If you have an app on Elastic Beanstalk, and click on the ‘Logs’ option from the menu, you get an option to see either the last 100 lines of the log, or the Full logs. With either of these, you can only get logs till the point of download. In other words, these logs are not real time, only historical.
Now, there may be scenarios where you may want to see in real time what’s really happening. This is especially true if you are facing a bug that needs to be addressed quickly. Therefore, real time streaming of logs becomes a necessity. One way to do that is through SSH. You just SSH into the EC2 instance, locate the relevant log file and stream it. A tutorial for the same is provided here.
However, there may be cases where you may not want to use SSH. Sometimes you may not have enough privileges. Sometimes, your organization would like to avoid SSH into a production instance. How can logs still be streamed? Let’s find out.
Step 1: Enable log streaming to CloudWatch logs
Go to your Elastic Beanstalk environment in the AWS Console. From the left menu, click on ‘Configuration’ and against the ‘Software’ category, click on ‘Edit’.
Now, click on the checkbox to enable the streaming of logs to CloudWatch.
You can specify the number of days for which you wish to retain the logs, and also what happens to the logs if the environment itself is terminated. The longer you retain the logs, the higher will be the storage charges incurred.
This will start streaming the logs to AWS CloudWatch. If you then go to CloudWatch on the AWS Console, under ‘Log groups’, you should be able to see the new groups created for your Elastic Beanstalk environment.

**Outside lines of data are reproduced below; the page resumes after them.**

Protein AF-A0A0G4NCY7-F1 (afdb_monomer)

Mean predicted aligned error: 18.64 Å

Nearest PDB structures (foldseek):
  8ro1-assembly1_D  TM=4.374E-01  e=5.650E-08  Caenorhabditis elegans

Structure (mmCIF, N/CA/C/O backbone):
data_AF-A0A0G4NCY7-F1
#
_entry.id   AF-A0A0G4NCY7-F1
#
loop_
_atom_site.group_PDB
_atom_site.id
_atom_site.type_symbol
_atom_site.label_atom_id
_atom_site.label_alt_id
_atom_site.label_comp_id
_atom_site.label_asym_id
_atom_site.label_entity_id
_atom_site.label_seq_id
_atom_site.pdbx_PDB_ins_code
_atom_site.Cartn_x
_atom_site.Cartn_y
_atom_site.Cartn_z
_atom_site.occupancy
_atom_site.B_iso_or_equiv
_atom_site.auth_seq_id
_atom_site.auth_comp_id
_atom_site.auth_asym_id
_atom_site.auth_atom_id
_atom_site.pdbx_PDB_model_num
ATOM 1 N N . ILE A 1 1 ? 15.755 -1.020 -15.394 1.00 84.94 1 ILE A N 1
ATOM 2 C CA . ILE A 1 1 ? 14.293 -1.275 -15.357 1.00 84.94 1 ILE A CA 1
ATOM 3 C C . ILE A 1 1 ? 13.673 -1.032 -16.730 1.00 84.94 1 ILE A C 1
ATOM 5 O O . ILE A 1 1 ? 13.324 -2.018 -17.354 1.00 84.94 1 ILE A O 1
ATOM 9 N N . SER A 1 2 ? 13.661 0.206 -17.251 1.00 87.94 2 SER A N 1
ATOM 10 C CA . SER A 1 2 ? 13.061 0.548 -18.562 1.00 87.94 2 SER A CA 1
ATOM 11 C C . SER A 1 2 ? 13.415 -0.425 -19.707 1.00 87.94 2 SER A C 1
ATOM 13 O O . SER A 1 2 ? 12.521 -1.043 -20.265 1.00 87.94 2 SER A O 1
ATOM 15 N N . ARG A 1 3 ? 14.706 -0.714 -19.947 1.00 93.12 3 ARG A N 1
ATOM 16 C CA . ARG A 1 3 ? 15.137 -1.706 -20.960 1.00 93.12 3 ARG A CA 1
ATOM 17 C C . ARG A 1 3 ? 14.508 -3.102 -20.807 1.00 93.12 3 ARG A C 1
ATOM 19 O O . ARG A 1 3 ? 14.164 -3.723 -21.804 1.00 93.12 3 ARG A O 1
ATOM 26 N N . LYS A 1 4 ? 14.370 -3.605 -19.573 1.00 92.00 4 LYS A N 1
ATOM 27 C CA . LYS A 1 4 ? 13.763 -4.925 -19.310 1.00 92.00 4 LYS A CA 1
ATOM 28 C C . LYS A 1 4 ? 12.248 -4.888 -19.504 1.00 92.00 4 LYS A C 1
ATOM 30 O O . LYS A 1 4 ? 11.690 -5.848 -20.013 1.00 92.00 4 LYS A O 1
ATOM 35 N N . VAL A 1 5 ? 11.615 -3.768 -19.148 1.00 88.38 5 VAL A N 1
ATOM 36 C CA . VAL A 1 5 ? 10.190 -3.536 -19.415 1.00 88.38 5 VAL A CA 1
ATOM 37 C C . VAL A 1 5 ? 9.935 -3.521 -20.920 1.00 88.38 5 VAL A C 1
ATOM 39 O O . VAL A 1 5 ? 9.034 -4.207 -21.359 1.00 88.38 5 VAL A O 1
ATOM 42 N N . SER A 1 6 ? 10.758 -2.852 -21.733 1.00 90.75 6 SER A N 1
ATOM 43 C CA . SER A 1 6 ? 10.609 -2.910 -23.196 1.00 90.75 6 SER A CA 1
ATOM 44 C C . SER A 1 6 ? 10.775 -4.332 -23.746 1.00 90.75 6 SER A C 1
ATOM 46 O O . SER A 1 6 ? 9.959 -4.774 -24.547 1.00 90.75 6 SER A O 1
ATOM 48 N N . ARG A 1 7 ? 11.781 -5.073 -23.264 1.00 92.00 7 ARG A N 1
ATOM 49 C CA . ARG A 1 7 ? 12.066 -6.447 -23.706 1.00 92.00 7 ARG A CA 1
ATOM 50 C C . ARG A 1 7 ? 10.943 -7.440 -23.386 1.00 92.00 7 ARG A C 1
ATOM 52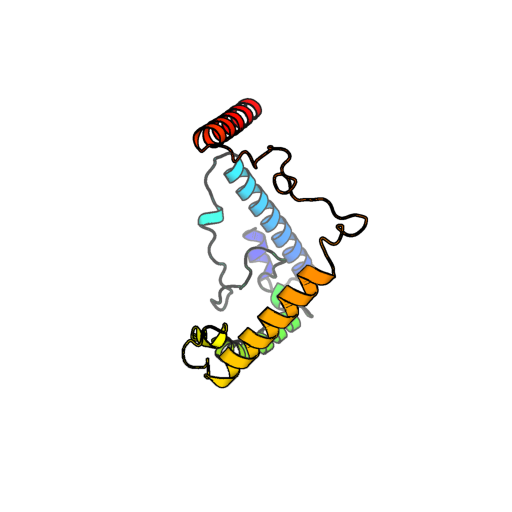 O O . ARG A 1 7 ? 10.746 -8.390 -24.130 1.00 92.00 7 ARG A O 1
ATOM 59 N N . ILE A 1 8 ? 10.188 -7.236 -22.303 1.00 91.81 8 ILE A N 1
ATOM 60 C CA . ILE A 1 8 ? 9.120 -8.170 -21.901 1.00 91.81 8 ILE A CA 1
ATOM 61 C C . ILE A 1 8 ? 7.947 -8.218 -22.895 1.00 91.81 8 ILE A C 1
ATOM 63 O O . ILE A 1 8 ? 7.130 -9.132 -22.829 1.00 91.81 8 ILE A O 1
ATOM 67 N N . HIS A 1 9 ? 7.857 -7.244 -23.807 1.00 89.31 9 HIS A N 1
ATOM 68 C CA . HIS A 1 9 ? 6.836 -7.190 -24.855 1.00 89.31 9 HIS A CA 1
ATOM 69 C C . HIS A 1 9 ? 7.226 -7.953 -26.132 1.00 89.31 9 HIS A C 1
ATOM 71 O O . HIS A 1 9 ? 6.398 -8.106 -27.026 1.00 89.31 9 HIS A O 1
ATOM 77 N N . GLU A 1 10 ? 8.464 -8.437 -26.246 1.00 91.62 10 GLU A N 1
ATOM 78 C CA . GLU A 1 10 ? 8.918 -9.194 -27.413 1.00 91.62 10 GLU A CA 1
ATOM 79 C C . GLU A 1 10 ? 8.206 -10.566 -27.491 1.00 91.62 10 GLU A C 1
ATOM 81 O O . GLU A 1 10 ? 8.186 -11.358 -26.543 1.00 91.62 10 GLU A O 1
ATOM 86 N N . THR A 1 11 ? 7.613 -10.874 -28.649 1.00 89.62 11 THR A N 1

Step 2: Stream the logs on AWS CLI
Now that your logs are getting stored in CloudWatch, the next step is pretty simple. All you need to do is use the AWS CLI to stream the log group of your interest. Now, the applications logs will typically be found in the /web.stdout.log group, for languages like Node.js and Python. This may however change depending on the language used for your app. If you are unsure, you can download the last 100 lines of the logs from the Elastic Beanstalk console, and see which group contains your application logs.

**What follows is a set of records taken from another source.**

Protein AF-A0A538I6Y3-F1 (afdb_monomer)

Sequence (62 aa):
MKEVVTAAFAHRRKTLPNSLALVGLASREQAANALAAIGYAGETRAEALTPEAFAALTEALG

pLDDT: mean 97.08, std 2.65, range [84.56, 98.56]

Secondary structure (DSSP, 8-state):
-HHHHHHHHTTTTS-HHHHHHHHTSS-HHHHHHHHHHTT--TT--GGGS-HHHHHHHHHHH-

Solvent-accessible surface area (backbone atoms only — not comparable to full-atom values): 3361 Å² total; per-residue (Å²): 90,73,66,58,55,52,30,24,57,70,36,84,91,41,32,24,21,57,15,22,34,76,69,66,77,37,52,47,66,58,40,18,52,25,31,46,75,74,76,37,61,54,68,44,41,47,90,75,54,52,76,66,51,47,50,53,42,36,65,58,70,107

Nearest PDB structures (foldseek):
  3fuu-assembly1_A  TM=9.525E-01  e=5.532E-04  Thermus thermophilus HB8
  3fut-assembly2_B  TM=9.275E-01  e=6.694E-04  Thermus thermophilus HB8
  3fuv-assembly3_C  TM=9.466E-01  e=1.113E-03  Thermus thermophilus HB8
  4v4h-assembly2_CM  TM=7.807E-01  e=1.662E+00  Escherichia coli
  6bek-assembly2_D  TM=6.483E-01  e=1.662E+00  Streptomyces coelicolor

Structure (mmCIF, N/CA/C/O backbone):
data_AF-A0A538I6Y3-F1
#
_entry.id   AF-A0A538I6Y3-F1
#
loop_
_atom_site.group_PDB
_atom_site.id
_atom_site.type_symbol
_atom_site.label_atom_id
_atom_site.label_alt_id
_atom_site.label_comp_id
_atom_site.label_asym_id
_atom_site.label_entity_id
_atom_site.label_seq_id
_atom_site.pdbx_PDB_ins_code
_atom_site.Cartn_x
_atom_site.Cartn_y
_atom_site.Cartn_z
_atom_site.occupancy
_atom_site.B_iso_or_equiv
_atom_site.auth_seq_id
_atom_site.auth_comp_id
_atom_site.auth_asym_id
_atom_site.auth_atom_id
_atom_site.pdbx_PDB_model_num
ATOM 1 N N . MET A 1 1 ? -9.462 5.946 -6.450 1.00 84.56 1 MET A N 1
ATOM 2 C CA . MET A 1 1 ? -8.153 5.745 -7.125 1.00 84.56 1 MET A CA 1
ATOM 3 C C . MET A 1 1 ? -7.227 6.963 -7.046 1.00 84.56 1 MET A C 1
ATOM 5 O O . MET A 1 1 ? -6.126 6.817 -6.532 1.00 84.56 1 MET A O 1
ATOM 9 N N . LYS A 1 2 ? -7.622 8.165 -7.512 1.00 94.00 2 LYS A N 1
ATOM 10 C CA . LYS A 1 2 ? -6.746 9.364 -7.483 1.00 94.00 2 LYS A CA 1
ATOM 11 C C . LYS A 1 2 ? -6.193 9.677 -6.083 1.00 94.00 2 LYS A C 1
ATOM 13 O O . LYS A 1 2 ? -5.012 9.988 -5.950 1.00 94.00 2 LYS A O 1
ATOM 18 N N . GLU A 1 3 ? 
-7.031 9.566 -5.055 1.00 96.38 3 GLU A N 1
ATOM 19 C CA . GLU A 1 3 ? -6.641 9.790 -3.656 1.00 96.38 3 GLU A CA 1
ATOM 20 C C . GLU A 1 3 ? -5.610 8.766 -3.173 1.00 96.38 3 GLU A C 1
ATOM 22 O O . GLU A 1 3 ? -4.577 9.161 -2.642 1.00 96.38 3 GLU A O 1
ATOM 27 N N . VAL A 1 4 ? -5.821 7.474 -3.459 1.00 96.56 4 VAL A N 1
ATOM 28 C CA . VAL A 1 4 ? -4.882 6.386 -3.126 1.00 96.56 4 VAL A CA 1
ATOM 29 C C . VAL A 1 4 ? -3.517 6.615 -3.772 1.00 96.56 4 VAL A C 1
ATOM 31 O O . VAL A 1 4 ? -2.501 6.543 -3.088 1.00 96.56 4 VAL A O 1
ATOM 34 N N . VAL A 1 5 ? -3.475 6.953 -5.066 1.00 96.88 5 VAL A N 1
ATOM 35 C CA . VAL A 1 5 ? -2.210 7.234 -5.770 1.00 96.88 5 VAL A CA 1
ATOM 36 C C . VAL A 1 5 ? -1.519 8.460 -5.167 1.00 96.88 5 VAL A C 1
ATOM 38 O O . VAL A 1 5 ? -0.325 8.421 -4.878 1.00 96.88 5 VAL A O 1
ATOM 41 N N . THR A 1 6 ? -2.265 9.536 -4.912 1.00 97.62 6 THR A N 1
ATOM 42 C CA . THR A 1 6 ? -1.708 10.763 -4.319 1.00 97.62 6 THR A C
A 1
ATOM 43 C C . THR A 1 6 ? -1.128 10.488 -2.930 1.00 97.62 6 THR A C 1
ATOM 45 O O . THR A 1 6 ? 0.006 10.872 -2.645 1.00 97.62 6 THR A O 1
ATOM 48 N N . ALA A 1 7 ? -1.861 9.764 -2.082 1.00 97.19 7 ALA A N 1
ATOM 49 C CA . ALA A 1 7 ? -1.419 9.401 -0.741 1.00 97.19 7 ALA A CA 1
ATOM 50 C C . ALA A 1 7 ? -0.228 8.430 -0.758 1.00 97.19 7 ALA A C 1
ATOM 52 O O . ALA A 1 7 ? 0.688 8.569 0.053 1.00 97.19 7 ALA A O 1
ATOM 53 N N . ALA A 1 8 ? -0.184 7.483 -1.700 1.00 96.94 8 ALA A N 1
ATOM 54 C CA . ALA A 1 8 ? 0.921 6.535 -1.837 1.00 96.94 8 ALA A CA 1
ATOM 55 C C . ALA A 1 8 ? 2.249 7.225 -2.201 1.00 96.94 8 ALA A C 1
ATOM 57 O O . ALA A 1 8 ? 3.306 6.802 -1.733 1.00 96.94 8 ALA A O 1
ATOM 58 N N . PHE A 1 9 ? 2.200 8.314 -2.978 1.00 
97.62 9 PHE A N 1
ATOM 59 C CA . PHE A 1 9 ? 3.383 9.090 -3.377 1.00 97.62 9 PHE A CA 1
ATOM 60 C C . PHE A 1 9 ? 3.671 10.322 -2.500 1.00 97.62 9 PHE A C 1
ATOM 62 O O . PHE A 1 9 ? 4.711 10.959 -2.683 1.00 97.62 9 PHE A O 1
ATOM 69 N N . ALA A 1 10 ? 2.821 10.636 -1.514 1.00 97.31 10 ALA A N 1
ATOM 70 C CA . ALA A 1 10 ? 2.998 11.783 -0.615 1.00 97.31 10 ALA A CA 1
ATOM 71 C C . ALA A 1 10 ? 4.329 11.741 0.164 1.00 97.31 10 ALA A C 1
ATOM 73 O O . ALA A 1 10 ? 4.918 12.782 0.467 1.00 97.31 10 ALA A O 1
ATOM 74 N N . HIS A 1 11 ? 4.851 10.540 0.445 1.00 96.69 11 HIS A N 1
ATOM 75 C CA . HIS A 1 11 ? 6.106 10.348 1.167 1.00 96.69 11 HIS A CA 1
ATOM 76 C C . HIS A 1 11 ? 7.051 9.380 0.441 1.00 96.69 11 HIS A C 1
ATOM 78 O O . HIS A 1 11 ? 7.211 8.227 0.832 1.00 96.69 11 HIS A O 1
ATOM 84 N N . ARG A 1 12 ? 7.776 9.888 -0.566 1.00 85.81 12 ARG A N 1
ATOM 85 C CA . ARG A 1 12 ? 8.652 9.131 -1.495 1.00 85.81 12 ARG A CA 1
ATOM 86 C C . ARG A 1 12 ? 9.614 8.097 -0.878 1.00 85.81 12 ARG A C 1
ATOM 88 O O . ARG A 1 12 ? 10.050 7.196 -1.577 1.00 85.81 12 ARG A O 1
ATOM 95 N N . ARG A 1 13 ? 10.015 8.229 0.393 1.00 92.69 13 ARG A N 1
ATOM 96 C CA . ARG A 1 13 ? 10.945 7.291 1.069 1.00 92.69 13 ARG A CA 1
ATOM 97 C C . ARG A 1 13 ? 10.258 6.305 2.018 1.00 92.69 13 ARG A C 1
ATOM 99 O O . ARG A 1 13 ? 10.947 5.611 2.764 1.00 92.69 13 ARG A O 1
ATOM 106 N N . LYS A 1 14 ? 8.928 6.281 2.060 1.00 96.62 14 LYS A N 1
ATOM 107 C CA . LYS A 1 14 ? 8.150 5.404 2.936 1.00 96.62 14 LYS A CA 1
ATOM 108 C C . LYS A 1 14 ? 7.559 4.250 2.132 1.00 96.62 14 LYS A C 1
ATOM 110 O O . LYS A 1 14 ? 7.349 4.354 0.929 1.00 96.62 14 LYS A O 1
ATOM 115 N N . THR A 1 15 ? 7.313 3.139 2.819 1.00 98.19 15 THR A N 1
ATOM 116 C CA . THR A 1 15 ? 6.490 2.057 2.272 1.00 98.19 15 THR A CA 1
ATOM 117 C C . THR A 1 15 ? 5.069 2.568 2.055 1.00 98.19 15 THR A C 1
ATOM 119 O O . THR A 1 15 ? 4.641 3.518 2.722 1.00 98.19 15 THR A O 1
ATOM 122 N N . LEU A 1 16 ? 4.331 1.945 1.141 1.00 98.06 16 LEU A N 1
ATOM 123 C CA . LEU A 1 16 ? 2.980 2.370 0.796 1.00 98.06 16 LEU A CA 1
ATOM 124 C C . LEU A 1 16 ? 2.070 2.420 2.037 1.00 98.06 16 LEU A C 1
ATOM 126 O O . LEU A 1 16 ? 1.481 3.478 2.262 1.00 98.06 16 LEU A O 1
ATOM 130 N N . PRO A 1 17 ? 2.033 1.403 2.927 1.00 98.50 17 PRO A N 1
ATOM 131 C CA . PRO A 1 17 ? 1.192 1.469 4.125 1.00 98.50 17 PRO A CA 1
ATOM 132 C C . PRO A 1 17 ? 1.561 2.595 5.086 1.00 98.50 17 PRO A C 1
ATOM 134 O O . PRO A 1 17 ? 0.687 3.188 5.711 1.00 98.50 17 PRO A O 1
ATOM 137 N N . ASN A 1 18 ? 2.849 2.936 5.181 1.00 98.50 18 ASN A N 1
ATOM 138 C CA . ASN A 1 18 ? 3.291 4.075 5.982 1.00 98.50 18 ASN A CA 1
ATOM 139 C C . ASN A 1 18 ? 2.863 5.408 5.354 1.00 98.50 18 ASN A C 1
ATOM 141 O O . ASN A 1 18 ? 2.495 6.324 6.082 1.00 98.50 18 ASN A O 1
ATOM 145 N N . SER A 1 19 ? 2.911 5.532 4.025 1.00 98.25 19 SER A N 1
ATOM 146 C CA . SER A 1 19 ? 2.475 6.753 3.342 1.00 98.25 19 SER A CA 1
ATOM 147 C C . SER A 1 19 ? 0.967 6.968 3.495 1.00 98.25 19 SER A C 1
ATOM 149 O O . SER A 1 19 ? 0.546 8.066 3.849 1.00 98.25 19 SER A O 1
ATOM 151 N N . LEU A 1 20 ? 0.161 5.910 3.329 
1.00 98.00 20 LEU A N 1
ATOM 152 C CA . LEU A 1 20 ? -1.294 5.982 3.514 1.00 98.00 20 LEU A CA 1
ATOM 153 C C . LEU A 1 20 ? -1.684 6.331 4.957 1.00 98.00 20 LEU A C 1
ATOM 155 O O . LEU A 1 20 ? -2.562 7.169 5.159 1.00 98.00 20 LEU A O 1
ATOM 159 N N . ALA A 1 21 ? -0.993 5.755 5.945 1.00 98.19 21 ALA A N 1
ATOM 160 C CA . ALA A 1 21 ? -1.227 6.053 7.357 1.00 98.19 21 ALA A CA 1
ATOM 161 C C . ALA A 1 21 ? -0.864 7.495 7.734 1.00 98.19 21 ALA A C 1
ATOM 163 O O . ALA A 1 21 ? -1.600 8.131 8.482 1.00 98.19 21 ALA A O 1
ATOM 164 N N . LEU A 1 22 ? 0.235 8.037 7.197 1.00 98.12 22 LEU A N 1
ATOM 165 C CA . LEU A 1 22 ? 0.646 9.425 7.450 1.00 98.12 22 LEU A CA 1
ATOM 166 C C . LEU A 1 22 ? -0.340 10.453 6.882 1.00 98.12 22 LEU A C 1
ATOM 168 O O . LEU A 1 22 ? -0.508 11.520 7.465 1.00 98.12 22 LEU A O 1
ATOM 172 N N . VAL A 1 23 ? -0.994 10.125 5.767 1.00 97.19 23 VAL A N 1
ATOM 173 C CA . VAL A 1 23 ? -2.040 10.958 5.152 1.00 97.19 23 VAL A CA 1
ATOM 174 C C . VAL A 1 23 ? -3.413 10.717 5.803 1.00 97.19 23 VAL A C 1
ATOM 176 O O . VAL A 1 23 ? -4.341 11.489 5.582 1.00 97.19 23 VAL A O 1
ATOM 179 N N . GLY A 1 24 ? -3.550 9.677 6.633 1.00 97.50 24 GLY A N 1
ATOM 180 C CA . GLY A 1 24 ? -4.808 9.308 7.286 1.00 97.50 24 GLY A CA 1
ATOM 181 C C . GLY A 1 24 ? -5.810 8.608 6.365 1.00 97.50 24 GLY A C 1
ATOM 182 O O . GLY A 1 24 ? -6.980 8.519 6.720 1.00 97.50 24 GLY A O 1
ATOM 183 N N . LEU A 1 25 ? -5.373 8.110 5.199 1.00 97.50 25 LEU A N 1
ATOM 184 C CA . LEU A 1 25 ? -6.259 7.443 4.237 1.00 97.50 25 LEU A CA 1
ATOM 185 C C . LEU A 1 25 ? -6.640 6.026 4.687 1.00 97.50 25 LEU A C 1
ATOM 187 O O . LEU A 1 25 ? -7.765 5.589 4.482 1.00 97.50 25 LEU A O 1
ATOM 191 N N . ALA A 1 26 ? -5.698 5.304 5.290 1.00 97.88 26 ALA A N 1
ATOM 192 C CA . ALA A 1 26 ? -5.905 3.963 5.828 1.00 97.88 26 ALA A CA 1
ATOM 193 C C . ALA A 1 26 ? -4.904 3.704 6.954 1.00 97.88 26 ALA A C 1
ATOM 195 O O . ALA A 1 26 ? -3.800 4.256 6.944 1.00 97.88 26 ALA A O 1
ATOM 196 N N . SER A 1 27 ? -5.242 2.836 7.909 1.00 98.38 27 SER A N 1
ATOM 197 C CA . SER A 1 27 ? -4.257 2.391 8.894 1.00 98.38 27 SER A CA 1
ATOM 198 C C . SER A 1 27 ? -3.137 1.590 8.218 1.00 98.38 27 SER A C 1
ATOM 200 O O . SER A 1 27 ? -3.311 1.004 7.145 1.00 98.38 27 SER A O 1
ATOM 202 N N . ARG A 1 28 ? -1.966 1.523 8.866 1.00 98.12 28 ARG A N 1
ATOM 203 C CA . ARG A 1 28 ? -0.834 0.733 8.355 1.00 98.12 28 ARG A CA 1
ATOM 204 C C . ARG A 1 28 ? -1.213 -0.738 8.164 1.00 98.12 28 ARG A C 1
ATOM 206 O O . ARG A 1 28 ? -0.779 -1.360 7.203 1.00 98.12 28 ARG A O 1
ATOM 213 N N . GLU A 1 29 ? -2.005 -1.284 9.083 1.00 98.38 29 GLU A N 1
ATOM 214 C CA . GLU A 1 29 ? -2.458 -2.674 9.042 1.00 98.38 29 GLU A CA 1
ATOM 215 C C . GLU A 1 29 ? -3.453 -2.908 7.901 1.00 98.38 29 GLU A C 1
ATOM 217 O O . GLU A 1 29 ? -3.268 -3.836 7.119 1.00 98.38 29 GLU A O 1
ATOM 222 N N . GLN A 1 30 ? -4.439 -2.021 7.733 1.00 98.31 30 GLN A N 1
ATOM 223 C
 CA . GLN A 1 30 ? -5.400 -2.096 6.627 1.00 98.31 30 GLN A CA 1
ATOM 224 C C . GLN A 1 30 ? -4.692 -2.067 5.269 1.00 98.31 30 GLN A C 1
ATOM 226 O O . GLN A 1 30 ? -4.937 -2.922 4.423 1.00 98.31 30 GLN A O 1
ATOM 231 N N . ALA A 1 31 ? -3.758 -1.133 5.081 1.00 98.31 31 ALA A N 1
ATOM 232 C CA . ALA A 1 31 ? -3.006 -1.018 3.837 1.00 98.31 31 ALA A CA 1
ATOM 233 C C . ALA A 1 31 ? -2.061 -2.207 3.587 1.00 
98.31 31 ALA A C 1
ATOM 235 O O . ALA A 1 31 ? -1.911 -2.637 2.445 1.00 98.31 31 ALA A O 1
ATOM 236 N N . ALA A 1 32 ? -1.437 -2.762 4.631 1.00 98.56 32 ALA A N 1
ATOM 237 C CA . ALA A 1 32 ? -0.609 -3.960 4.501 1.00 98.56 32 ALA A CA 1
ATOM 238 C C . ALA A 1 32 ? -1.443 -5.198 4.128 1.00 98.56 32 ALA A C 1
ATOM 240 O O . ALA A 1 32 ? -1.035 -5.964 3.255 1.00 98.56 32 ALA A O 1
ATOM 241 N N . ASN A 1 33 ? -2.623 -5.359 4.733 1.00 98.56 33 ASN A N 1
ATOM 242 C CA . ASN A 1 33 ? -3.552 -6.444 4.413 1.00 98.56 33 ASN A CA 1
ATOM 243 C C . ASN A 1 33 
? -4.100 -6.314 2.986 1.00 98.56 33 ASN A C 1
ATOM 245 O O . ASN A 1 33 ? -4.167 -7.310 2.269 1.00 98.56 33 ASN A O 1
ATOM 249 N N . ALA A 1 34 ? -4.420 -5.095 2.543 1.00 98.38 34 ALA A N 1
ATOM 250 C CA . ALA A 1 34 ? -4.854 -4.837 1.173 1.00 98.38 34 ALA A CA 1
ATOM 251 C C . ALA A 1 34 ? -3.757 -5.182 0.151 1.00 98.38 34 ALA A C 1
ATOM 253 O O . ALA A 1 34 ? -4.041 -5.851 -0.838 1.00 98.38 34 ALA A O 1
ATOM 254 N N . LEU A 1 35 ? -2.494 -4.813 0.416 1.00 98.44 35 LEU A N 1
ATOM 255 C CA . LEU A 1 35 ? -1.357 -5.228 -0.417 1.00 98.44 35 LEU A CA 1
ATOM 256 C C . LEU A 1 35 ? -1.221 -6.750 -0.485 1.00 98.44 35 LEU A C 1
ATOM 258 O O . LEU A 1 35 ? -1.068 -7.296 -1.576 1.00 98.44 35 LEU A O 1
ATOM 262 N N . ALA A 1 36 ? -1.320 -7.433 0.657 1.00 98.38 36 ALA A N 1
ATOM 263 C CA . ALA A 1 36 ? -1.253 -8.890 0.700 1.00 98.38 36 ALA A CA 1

Once you have identified the correct group, you can stream all the logs posted to that group by running the following CLI command:
aws logs tail $group_name --follow
Replace the group name with the fill name you see in the CloudWatch console. With reference to the image above, the command will be:
aws logs tail /aws/elasticbeanstalk/<app_name>-env/var/log/web.stdout.log --follow
That’s it. Logs will now start streaming in your terminal.